What is needed is an exact repeat of the lines from the line containing "6 1 57.66 38 HIS A N 1" through the final line of the entries below, and nothing else.
*** Opening Input data ***
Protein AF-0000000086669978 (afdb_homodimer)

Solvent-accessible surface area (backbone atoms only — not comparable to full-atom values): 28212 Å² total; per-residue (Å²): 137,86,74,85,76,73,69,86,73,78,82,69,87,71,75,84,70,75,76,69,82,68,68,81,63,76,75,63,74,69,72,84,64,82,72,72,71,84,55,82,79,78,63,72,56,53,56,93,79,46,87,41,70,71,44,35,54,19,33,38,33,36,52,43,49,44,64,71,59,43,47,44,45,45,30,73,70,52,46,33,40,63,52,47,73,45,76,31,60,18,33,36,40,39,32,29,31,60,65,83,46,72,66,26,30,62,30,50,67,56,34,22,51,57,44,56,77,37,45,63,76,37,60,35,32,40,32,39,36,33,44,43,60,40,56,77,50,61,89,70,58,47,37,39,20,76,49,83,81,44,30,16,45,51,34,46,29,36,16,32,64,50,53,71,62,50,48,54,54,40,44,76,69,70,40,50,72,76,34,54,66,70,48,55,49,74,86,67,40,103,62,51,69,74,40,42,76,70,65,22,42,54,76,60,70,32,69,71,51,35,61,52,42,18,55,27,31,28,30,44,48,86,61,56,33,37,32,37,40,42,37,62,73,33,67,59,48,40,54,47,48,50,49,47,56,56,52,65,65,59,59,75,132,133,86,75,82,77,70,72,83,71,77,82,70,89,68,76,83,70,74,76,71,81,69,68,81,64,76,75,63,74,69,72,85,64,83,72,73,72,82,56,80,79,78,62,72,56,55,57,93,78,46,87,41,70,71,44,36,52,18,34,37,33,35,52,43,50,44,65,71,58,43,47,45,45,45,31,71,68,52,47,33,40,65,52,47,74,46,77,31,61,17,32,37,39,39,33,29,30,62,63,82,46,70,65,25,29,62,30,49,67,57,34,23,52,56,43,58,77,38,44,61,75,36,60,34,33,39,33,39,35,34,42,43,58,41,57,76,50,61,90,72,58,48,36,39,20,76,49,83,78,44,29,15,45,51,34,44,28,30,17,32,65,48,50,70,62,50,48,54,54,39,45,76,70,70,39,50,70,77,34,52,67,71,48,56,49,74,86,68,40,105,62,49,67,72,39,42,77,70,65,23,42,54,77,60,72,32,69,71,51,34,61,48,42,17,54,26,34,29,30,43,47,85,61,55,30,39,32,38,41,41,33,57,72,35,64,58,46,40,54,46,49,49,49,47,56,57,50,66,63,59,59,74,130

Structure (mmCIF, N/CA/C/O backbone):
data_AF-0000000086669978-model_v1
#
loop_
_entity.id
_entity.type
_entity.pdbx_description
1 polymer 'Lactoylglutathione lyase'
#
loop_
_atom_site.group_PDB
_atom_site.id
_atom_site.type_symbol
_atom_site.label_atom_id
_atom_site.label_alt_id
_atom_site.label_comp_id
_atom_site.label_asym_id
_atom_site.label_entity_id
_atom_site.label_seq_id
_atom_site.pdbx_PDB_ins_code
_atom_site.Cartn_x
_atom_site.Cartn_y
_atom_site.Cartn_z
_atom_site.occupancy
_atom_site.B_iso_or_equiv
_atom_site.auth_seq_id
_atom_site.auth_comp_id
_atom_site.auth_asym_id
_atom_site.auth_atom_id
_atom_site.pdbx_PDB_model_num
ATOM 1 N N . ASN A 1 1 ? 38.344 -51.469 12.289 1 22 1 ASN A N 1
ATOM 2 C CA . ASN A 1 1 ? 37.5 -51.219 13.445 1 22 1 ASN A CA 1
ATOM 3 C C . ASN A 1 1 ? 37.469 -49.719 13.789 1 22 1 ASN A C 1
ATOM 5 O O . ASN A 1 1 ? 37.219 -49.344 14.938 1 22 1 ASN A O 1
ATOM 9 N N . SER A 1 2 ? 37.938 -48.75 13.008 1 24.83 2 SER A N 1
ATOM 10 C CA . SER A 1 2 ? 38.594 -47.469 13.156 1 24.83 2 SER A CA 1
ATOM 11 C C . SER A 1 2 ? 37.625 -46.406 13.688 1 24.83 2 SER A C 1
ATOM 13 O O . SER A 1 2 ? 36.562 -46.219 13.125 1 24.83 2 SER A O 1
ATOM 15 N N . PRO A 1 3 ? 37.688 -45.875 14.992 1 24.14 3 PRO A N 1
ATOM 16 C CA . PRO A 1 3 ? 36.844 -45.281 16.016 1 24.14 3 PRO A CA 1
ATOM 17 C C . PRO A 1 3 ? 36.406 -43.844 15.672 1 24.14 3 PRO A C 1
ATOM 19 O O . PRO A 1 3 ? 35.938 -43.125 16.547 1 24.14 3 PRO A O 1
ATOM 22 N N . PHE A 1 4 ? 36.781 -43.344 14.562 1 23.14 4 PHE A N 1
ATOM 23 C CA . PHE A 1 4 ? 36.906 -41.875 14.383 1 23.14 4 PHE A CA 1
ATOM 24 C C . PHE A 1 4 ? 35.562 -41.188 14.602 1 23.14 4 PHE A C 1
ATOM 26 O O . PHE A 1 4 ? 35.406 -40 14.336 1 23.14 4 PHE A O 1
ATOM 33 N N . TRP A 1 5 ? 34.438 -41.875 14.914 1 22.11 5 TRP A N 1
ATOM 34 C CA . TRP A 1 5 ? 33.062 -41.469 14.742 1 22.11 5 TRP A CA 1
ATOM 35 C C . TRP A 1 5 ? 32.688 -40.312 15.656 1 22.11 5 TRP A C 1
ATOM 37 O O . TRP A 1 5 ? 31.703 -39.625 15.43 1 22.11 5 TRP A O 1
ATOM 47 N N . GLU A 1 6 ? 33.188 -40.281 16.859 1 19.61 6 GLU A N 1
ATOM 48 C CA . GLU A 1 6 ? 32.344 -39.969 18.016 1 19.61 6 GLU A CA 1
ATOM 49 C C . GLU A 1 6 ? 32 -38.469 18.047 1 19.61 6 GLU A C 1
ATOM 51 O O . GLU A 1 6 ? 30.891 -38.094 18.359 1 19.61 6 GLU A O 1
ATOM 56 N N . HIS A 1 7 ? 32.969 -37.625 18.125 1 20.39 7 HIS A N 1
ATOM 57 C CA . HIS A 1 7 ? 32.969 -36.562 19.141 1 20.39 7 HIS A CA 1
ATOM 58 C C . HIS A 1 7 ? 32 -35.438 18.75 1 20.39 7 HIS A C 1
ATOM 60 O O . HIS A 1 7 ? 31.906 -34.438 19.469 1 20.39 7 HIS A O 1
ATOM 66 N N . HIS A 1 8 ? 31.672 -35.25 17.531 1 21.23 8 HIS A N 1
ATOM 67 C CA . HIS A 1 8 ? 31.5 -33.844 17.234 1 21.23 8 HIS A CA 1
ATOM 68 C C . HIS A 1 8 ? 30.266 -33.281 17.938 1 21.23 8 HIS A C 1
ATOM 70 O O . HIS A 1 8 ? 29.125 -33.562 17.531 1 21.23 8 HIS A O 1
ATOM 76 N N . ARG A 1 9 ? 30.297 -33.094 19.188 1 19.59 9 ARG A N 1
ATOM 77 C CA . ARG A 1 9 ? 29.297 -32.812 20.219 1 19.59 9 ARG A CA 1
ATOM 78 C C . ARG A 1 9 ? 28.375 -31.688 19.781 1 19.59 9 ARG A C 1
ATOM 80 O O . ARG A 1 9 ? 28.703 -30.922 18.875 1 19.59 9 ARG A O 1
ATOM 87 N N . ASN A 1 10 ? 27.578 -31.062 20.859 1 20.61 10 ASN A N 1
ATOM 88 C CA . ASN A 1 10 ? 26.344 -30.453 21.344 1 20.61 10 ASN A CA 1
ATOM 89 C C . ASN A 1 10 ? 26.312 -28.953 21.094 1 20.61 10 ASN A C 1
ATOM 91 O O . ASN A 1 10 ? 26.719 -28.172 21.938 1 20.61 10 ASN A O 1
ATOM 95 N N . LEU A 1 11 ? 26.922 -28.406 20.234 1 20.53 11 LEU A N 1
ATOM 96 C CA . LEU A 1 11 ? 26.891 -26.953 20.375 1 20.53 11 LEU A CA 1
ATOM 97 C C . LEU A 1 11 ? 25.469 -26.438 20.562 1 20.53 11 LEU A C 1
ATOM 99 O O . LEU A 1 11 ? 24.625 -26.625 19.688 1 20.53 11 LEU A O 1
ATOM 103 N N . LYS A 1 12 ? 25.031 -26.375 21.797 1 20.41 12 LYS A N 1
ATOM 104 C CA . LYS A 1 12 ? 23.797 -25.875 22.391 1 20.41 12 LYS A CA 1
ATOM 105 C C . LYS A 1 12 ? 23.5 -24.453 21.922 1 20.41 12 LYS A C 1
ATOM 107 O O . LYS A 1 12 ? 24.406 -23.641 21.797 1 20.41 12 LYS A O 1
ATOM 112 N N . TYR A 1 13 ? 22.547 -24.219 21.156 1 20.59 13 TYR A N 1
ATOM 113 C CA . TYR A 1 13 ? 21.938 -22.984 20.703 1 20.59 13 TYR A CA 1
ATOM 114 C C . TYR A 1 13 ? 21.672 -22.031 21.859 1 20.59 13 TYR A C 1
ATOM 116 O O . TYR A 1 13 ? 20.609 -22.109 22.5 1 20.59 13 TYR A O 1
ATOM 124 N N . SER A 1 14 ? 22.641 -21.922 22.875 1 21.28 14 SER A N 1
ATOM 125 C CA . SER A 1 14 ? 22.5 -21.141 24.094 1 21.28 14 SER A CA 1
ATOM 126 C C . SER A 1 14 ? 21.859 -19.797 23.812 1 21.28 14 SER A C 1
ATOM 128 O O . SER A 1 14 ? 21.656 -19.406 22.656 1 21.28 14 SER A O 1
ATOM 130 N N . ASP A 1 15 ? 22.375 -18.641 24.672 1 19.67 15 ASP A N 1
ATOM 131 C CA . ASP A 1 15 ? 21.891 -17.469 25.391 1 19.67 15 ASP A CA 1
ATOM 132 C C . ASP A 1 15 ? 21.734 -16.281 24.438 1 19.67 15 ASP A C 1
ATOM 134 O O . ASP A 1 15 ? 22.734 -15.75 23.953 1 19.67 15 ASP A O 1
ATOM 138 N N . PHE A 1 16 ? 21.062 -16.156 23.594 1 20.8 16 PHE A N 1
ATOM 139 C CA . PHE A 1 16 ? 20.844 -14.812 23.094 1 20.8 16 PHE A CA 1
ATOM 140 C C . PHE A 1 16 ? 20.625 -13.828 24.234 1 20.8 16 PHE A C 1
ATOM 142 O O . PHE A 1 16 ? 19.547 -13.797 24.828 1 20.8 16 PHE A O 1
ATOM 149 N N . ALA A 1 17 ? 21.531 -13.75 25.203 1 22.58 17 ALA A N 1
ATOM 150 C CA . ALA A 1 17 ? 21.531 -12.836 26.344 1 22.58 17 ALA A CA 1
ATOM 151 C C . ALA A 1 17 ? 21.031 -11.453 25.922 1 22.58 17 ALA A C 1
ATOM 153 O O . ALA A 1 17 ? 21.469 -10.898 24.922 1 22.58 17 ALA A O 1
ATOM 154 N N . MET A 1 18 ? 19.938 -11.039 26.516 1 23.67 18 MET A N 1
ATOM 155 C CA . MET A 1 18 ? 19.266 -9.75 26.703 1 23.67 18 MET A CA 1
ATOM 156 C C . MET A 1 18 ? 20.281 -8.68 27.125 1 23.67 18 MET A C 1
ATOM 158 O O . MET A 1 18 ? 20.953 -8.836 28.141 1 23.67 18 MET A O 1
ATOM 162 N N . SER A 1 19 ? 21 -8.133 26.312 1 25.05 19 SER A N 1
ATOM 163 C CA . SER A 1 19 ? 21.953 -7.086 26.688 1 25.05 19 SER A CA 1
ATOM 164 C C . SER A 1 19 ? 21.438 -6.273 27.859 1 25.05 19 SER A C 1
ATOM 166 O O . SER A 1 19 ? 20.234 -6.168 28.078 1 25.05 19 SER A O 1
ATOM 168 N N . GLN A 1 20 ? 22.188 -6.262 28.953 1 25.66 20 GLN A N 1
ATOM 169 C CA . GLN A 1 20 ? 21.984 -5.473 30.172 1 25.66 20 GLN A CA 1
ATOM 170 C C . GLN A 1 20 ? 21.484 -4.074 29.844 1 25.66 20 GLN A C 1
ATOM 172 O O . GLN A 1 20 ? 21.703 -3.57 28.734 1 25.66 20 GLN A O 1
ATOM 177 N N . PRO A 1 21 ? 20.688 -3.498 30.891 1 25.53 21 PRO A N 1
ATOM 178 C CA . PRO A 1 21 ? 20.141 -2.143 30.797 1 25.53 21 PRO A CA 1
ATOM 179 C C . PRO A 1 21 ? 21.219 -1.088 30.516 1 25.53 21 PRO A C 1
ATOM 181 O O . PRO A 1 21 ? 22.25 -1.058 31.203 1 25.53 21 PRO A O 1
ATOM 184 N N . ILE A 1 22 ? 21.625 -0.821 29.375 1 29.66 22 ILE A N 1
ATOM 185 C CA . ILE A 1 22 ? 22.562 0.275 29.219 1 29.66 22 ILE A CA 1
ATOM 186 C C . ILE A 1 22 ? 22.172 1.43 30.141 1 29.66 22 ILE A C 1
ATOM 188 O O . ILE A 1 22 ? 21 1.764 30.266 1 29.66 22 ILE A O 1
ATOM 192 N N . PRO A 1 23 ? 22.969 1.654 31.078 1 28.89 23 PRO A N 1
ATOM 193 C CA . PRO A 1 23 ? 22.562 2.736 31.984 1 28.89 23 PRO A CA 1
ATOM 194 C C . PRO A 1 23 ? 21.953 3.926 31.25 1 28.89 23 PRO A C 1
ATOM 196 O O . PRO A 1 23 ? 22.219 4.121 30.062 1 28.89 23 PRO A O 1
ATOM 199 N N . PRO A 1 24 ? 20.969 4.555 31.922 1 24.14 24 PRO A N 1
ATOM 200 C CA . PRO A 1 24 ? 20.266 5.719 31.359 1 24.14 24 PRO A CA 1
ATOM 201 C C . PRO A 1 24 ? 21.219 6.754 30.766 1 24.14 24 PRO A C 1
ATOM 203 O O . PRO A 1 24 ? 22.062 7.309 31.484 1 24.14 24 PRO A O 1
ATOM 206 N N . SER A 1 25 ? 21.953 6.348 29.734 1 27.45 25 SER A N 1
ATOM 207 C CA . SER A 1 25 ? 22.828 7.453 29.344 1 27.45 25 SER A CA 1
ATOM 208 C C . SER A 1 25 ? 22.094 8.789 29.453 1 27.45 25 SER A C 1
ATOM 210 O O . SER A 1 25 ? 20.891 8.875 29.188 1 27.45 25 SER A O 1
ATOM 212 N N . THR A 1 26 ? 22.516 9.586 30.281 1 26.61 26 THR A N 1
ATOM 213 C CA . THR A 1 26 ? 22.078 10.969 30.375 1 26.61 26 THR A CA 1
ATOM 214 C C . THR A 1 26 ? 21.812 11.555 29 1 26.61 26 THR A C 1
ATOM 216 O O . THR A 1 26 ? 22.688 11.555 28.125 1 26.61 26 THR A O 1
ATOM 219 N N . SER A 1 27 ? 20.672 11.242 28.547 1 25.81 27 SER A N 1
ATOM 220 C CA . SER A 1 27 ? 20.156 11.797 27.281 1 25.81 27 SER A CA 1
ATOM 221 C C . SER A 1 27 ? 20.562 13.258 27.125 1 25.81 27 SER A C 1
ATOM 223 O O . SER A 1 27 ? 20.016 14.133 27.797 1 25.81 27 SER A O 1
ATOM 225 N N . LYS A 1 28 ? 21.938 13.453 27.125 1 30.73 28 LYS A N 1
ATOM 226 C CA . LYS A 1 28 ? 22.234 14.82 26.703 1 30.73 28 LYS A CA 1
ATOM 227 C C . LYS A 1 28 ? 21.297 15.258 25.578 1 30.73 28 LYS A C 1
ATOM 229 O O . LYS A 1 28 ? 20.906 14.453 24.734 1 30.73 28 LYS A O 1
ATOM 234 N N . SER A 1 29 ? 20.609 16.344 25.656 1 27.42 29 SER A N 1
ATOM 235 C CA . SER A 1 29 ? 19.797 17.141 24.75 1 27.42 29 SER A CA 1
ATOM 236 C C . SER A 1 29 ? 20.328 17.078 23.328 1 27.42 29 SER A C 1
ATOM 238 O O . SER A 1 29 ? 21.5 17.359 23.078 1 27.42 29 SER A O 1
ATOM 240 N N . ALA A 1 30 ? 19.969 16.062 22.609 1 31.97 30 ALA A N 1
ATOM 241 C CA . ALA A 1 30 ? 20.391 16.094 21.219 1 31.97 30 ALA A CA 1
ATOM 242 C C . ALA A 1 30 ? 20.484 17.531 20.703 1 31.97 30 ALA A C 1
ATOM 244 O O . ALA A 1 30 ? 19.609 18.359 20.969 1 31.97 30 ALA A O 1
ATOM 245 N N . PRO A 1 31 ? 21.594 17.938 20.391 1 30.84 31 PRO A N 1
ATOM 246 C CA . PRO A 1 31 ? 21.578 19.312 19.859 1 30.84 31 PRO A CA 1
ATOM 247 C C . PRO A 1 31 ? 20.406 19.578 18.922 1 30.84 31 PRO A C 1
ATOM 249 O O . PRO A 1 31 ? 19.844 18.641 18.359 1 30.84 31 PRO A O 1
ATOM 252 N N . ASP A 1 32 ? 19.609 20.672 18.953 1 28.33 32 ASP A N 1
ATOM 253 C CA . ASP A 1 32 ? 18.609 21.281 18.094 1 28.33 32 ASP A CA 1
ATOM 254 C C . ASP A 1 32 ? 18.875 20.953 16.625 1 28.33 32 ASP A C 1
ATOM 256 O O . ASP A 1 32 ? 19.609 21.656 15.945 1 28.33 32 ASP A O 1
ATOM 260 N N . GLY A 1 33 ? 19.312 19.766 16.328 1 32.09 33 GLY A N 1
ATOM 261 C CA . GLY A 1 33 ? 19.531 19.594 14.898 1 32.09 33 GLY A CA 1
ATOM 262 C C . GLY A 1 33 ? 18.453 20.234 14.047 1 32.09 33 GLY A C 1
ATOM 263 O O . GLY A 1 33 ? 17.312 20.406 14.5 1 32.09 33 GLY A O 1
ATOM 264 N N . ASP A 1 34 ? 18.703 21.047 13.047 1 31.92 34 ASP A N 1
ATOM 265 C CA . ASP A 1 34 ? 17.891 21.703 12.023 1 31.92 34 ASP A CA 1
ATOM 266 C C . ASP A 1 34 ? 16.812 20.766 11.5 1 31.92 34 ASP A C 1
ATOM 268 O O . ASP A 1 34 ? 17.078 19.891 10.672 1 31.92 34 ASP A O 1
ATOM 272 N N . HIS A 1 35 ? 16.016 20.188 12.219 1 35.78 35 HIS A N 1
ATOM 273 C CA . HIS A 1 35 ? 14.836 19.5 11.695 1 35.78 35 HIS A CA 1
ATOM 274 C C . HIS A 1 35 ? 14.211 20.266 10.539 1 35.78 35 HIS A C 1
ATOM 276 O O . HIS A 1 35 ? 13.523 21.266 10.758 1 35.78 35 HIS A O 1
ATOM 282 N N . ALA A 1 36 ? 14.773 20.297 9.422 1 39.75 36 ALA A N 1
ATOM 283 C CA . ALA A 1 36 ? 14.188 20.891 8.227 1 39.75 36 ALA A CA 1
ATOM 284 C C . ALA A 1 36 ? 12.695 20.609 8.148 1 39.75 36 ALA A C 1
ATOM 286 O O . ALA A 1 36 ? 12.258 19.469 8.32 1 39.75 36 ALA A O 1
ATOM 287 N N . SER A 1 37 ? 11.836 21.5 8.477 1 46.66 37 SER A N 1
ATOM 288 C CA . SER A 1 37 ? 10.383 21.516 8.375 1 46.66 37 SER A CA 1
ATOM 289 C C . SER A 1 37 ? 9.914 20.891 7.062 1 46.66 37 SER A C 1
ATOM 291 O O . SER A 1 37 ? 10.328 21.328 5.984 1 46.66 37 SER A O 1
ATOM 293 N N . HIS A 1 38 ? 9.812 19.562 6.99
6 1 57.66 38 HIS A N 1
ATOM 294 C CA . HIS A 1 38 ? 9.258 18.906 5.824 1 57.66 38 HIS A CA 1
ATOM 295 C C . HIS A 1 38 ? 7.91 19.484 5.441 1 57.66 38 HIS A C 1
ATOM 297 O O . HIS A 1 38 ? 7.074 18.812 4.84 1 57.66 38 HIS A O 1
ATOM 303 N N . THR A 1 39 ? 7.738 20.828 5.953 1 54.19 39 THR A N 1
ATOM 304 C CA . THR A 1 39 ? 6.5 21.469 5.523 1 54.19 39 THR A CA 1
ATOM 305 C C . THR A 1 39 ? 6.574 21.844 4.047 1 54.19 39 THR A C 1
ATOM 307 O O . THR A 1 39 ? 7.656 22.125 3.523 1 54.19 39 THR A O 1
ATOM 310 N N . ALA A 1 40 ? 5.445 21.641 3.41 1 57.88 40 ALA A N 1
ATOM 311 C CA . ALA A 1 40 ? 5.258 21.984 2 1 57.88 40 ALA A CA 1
*** Closing Input data ***
--- Task output ---
6 1 57.66 38 HIS A N 1
ATOM 294 C CA . HIS A 1 38 ? 9.258 18.906 5.824 1 57.66 38 HIS A CA 1
ATOM 295 C C . HIS A 1 38 ? 7.91 19.484 5.441 1 57.66 38 HIS A C 1
ATOM 297 O O . HIS A 1 38 ? 7.074 18.812 4.84 1 57.66 38 HIS A O 1
ATOM 303 N N . THR A 1 39 ? 7.738 20.828 5.953 1 54.19 39 THR A N 1
ATOM 304 C CA . THR A 1 39 ? 6.5 21.469 5.523 1 54.19 39 THR A CA 1
ATOM 305 C C . THR A 1 39 ? 6.574 21.844 4.047 1 54.19 39 THR A C 1
ATOM 307 O O . THR A 1 39 ? 7.656 22.125 3.523 1 54.19 39 THR A O 1
ATOM 310 N N . ALA A 1 40 ? 5.445 21.641 3.41 1 57.88 40 ALA A N 1
ATOM 311 C CA . ALA A 1 40 ? 5.258 21.984 2 1 57.88 40 ALA A CA 1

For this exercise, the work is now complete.